Started from here: unique combinations of values in selected columns in pandas data frame and count
I have found the most to least occurring combinations of 3 columns with this code:
def common_cols(df,n):
'''n is how many of the top results to show'''
df = df.groupby(['A','B','C']).size().reset_index().rename(columns={0:'count'})
df = df.sort_values(by='count', ascending=False).reset_index(drop=True).head(n)
return df
common_data = common_cols(df,10)
Output of common_data(10 top results shown):
A B C count
0 0.00 0.00 0.00 96
1 0.00 1.00 0.00 25
2 0.14 0.86 0.00 19
3 0.13 0.87 0.00 17
4 0.00 0.72 0.28 17
5 0.00 0.89 0.11 16
6 0.01 0.84 0.15 16
7 0.03 0.97 0.00 15
8 0.35 0.65 0.00 15
9 0.13 0.79 0.08 14
Now, I would like to find combinations of the A B C rows, and count how many times they occurred.
For example lets say in the BASE df from row 1 to row 4:
the first set of combinations of the 3 columns (as told by dataframe(df) BEFORE using the common_cols function) are
# each of these rows are their own combination of values
A B C
0 0.67 0.16 0.17
1 0.06 0.73 0.20
2 0.19 0.48 0.33
3 0.07 0.87 0.06
4 0.07 0.60 0.33
The above 5 rows (in order) would be counted as a pattern of combinations.

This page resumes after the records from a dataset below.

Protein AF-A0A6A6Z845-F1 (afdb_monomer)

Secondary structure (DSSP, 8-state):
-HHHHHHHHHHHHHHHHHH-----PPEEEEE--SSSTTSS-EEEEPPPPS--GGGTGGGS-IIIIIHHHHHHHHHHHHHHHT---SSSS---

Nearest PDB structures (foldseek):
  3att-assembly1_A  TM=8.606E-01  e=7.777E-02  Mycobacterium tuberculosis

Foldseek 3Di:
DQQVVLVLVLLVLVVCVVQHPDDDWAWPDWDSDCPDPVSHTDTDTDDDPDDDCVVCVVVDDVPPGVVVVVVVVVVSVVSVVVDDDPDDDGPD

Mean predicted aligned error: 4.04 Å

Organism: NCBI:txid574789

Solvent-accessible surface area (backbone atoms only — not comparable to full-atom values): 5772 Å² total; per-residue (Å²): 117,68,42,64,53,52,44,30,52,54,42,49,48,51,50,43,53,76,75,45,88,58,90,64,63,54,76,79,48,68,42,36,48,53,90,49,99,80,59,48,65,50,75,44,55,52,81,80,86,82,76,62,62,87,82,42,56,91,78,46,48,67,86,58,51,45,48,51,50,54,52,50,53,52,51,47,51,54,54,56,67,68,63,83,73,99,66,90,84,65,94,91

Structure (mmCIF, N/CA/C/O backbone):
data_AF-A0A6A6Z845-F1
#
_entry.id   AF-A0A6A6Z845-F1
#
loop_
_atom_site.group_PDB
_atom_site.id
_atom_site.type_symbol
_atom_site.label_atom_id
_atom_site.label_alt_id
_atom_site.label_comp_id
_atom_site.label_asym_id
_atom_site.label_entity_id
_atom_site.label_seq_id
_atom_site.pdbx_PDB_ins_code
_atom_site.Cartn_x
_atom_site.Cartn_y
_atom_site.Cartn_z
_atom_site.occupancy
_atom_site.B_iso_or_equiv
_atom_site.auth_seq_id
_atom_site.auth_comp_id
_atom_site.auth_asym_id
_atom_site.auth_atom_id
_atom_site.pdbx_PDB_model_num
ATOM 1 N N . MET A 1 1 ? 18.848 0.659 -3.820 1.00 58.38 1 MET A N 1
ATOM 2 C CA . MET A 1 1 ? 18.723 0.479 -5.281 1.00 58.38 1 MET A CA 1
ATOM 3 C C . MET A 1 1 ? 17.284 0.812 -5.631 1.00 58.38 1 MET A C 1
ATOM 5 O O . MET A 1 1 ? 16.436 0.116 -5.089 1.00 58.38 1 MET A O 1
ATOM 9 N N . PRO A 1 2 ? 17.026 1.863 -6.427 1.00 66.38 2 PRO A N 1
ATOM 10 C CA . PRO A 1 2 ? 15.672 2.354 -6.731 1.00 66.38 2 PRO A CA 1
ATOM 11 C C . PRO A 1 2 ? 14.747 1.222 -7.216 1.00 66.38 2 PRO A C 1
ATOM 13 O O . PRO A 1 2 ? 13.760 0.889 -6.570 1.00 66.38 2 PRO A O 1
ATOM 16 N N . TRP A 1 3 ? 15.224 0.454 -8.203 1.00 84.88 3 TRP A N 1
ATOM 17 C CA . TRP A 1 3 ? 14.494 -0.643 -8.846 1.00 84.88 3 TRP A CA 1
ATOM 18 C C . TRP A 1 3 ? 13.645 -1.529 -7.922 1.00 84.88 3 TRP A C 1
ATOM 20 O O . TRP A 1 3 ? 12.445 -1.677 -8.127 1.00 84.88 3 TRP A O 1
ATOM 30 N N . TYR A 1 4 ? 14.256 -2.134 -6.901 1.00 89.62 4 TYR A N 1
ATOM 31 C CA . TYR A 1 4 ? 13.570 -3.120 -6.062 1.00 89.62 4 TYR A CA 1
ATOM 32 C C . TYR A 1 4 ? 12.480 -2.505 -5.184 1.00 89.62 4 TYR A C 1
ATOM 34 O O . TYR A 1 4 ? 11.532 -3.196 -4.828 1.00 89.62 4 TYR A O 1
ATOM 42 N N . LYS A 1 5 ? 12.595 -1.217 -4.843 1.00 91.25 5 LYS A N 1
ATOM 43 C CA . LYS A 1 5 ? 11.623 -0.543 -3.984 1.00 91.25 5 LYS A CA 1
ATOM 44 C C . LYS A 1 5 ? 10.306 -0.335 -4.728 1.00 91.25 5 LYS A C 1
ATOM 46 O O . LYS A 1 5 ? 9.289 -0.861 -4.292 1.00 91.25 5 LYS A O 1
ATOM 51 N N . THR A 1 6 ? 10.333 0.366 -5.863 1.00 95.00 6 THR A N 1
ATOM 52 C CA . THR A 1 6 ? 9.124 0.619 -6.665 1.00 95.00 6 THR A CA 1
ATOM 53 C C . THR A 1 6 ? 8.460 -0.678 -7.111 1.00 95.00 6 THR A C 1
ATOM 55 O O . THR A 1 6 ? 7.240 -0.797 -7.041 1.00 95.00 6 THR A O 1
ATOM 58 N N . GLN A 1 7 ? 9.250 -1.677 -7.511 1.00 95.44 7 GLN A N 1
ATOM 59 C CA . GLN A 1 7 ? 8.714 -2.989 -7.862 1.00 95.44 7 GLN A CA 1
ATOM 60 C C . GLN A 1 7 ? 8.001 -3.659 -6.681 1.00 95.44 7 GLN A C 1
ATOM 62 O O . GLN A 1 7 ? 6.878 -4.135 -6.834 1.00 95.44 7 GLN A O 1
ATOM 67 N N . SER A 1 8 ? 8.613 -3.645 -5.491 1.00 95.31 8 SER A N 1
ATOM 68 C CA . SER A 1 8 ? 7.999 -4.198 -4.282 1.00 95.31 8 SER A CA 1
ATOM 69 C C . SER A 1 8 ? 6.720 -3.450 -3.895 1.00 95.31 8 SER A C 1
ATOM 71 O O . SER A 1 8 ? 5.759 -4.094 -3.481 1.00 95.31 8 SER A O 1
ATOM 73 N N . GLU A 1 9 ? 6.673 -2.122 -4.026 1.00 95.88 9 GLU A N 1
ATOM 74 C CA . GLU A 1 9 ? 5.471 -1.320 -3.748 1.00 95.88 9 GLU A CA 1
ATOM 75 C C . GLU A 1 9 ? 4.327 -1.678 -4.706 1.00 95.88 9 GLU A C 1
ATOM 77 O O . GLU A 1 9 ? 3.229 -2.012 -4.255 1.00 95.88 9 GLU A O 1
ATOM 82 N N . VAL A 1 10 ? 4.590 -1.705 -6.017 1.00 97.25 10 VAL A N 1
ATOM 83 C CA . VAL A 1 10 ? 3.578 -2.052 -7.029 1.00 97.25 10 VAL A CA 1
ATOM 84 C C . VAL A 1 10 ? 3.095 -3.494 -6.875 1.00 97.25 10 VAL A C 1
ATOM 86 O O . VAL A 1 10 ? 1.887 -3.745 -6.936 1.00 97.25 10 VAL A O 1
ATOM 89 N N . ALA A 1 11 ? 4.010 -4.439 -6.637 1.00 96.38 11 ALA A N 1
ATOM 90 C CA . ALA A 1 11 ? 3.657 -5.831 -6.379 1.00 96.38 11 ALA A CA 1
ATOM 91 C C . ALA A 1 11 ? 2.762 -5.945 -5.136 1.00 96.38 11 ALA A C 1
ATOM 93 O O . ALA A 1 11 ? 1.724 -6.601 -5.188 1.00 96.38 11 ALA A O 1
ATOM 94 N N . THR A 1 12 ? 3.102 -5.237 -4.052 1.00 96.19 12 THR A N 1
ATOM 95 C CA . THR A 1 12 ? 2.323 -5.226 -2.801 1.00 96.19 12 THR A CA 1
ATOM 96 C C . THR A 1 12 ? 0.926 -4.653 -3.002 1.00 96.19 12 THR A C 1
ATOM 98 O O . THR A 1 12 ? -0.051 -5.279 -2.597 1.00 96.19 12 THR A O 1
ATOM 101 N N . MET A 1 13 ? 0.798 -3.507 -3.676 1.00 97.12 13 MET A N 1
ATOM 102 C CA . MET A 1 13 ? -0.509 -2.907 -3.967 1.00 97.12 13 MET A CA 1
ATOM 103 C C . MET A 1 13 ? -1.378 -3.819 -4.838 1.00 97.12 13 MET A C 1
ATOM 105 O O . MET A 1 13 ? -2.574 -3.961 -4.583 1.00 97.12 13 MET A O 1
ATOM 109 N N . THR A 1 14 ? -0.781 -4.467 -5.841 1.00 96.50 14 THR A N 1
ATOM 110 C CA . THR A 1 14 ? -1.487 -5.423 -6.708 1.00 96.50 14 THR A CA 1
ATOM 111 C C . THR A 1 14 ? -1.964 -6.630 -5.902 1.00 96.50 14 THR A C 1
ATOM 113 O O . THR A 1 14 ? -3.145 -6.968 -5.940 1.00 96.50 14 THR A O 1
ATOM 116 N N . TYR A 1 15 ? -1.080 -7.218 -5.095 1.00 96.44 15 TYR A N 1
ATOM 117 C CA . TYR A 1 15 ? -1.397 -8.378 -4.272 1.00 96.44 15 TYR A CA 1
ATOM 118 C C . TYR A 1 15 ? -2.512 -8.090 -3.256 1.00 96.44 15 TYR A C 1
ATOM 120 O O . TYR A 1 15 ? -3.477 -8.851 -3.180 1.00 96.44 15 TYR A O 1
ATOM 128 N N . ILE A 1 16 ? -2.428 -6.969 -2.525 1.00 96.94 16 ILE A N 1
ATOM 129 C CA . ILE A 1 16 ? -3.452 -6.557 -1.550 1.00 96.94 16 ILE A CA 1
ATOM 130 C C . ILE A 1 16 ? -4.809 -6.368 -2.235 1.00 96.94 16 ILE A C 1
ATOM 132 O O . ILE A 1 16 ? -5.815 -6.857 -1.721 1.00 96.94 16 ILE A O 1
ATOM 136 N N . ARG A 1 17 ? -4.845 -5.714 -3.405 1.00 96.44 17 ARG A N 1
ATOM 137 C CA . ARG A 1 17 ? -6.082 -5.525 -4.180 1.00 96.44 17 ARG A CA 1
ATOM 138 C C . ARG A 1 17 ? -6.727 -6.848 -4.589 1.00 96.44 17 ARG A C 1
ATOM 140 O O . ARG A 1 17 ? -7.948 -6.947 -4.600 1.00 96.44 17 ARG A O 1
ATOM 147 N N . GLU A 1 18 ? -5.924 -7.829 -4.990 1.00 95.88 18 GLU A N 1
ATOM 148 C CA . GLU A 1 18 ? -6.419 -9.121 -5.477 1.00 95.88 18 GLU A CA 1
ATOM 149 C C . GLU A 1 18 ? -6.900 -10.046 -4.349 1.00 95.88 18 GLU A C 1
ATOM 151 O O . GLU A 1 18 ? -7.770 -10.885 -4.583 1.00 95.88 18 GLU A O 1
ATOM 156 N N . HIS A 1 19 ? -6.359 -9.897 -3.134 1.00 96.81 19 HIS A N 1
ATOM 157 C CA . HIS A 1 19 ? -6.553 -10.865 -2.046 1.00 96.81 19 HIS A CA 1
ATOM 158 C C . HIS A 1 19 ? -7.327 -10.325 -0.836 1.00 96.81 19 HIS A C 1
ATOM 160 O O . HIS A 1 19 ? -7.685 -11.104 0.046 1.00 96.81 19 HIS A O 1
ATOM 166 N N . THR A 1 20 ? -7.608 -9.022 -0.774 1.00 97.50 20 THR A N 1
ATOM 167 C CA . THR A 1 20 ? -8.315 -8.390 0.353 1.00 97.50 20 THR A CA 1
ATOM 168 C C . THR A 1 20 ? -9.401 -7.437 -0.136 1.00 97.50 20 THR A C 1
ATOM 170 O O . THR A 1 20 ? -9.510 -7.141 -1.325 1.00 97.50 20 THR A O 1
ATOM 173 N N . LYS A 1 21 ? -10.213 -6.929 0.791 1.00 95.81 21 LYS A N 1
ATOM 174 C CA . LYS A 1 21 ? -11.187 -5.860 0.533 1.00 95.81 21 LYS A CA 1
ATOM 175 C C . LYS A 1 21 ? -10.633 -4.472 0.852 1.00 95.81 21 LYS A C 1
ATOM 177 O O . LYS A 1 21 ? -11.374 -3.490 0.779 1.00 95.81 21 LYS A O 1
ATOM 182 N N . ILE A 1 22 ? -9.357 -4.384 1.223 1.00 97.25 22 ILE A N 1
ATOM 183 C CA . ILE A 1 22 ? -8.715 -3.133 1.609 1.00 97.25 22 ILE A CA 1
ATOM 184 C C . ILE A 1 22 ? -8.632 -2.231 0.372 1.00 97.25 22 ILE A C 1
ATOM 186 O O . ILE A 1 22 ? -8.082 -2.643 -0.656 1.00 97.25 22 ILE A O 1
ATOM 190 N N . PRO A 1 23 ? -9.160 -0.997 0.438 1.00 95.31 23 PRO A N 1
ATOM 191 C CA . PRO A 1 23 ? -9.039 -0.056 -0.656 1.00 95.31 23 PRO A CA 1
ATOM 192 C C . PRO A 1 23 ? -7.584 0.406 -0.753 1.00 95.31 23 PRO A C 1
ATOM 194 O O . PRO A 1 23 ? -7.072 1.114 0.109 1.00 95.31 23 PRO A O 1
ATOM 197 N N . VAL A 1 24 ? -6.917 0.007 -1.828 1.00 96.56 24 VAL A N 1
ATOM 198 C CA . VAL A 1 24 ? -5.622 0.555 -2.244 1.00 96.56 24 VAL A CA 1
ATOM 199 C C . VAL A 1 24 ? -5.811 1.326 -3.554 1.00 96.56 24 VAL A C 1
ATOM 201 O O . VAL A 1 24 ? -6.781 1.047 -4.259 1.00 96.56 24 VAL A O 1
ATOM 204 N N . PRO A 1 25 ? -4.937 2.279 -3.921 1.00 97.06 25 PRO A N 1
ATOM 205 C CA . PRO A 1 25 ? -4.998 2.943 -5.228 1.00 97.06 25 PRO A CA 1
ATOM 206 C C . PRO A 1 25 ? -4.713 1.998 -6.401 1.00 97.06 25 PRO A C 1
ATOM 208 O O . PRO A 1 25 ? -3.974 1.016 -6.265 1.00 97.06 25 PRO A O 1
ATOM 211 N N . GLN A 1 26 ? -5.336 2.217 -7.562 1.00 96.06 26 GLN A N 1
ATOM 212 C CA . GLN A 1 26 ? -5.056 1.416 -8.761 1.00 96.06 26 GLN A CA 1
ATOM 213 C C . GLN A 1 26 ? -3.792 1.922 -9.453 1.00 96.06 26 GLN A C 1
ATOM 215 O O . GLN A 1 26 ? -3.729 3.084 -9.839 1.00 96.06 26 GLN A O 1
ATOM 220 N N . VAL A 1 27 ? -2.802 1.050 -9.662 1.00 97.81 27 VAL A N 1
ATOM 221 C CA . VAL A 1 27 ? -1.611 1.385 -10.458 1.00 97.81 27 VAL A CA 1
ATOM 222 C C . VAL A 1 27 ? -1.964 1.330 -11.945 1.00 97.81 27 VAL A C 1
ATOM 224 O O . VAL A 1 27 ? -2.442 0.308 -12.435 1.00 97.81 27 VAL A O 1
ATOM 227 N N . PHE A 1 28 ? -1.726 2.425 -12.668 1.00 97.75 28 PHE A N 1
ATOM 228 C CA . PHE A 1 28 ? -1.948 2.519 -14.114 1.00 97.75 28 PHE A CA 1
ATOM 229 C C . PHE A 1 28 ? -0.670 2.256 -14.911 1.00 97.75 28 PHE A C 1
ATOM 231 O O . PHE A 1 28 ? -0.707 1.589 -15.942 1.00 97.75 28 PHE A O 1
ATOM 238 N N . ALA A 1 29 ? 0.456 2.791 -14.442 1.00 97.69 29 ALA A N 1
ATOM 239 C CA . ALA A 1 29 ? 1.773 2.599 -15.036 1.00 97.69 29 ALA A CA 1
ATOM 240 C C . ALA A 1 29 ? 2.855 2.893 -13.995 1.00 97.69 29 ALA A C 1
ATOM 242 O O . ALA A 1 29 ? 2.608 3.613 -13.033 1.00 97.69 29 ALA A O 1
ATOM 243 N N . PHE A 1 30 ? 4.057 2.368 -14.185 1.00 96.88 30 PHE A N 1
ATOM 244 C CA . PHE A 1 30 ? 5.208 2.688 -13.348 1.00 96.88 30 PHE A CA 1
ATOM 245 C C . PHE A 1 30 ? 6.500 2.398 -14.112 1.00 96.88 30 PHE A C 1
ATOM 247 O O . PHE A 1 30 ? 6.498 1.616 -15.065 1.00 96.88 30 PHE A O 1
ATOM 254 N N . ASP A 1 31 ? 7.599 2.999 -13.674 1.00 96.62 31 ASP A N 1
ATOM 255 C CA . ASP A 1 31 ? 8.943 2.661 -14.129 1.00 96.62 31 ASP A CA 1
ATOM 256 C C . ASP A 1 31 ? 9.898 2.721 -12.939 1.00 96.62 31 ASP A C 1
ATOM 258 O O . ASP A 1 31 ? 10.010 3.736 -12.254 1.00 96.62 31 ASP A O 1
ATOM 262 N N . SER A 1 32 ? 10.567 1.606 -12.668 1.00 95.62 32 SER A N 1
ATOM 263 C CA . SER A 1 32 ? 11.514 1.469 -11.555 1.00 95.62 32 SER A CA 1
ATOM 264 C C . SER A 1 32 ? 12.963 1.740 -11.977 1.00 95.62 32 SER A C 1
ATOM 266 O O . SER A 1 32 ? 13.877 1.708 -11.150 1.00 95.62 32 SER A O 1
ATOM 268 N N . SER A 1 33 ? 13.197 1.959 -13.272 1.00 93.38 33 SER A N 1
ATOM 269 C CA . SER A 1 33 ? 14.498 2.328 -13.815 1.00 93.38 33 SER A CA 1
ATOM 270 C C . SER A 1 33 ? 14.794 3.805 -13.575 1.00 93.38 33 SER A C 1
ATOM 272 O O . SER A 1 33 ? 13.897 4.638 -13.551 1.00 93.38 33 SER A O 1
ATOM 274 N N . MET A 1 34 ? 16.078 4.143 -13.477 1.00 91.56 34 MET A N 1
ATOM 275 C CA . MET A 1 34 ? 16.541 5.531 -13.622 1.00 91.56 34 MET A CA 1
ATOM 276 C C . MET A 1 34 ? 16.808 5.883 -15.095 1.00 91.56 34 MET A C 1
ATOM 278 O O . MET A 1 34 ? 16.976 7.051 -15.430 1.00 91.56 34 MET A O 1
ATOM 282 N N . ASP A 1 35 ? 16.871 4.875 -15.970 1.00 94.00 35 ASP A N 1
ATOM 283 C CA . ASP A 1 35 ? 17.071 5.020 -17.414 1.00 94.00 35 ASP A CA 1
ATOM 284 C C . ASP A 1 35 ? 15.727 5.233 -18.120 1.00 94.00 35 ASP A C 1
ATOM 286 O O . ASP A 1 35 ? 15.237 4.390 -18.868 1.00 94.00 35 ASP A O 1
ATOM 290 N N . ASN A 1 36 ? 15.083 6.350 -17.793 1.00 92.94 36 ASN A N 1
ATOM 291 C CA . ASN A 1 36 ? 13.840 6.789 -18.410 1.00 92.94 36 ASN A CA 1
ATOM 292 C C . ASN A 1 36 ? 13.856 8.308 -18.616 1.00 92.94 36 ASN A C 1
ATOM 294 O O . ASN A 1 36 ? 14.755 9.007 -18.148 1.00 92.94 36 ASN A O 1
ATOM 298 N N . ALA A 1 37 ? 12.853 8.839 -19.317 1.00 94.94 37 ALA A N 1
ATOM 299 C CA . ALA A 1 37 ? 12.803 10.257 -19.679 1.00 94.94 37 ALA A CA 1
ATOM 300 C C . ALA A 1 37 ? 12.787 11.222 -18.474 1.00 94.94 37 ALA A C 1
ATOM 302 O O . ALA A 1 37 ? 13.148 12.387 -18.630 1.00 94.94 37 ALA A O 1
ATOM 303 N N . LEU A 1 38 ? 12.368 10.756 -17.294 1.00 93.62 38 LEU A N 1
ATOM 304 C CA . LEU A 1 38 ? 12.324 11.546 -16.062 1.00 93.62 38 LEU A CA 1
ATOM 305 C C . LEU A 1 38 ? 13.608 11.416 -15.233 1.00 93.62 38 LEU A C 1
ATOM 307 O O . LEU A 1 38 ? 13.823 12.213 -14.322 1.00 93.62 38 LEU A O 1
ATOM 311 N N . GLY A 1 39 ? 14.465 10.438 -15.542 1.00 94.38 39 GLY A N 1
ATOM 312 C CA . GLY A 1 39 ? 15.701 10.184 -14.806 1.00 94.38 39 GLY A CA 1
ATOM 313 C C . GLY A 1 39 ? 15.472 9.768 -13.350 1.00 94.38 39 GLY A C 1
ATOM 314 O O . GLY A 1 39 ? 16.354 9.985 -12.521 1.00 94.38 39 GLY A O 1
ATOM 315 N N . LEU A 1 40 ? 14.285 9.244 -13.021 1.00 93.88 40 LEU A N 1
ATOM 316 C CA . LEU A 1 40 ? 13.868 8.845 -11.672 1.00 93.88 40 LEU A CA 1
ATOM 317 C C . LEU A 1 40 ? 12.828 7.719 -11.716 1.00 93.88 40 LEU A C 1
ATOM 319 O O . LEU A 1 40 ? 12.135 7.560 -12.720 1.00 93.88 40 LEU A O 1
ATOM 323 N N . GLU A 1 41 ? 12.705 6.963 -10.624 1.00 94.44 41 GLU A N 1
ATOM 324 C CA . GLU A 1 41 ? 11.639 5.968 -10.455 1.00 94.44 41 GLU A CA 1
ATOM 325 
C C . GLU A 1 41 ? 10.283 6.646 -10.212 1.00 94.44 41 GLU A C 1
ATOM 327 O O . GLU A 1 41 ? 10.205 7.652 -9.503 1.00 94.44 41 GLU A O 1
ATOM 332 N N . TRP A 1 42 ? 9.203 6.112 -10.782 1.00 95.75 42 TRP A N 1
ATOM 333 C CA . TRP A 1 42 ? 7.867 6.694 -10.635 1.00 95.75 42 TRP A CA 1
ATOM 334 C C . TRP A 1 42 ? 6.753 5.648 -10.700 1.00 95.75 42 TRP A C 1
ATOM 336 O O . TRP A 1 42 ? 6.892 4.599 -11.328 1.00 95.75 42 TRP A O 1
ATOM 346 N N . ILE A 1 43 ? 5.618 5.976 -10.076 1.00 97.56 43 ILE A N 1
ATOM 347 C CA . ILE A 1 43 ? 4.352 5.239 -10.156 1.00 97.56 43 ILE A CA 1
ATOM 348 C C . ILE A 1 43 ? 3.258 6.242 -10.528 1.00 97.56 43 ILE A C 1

It could be counted as a combination of 2 rows, 3 rows, 4 rows or more rows (if it is easy enough to do that is!)
If this pattern was found once(across the entire dataframe), it would output this pattern's count as 1. If it was found 10 times; the count would be 10.
Any ideas on how I can count the combinations found between consecutive rows? Like from using the common_cols function, but as a 'combinations of combinations'?
The rows have to be in order for it to be a pattern. Any help is massively appreciated!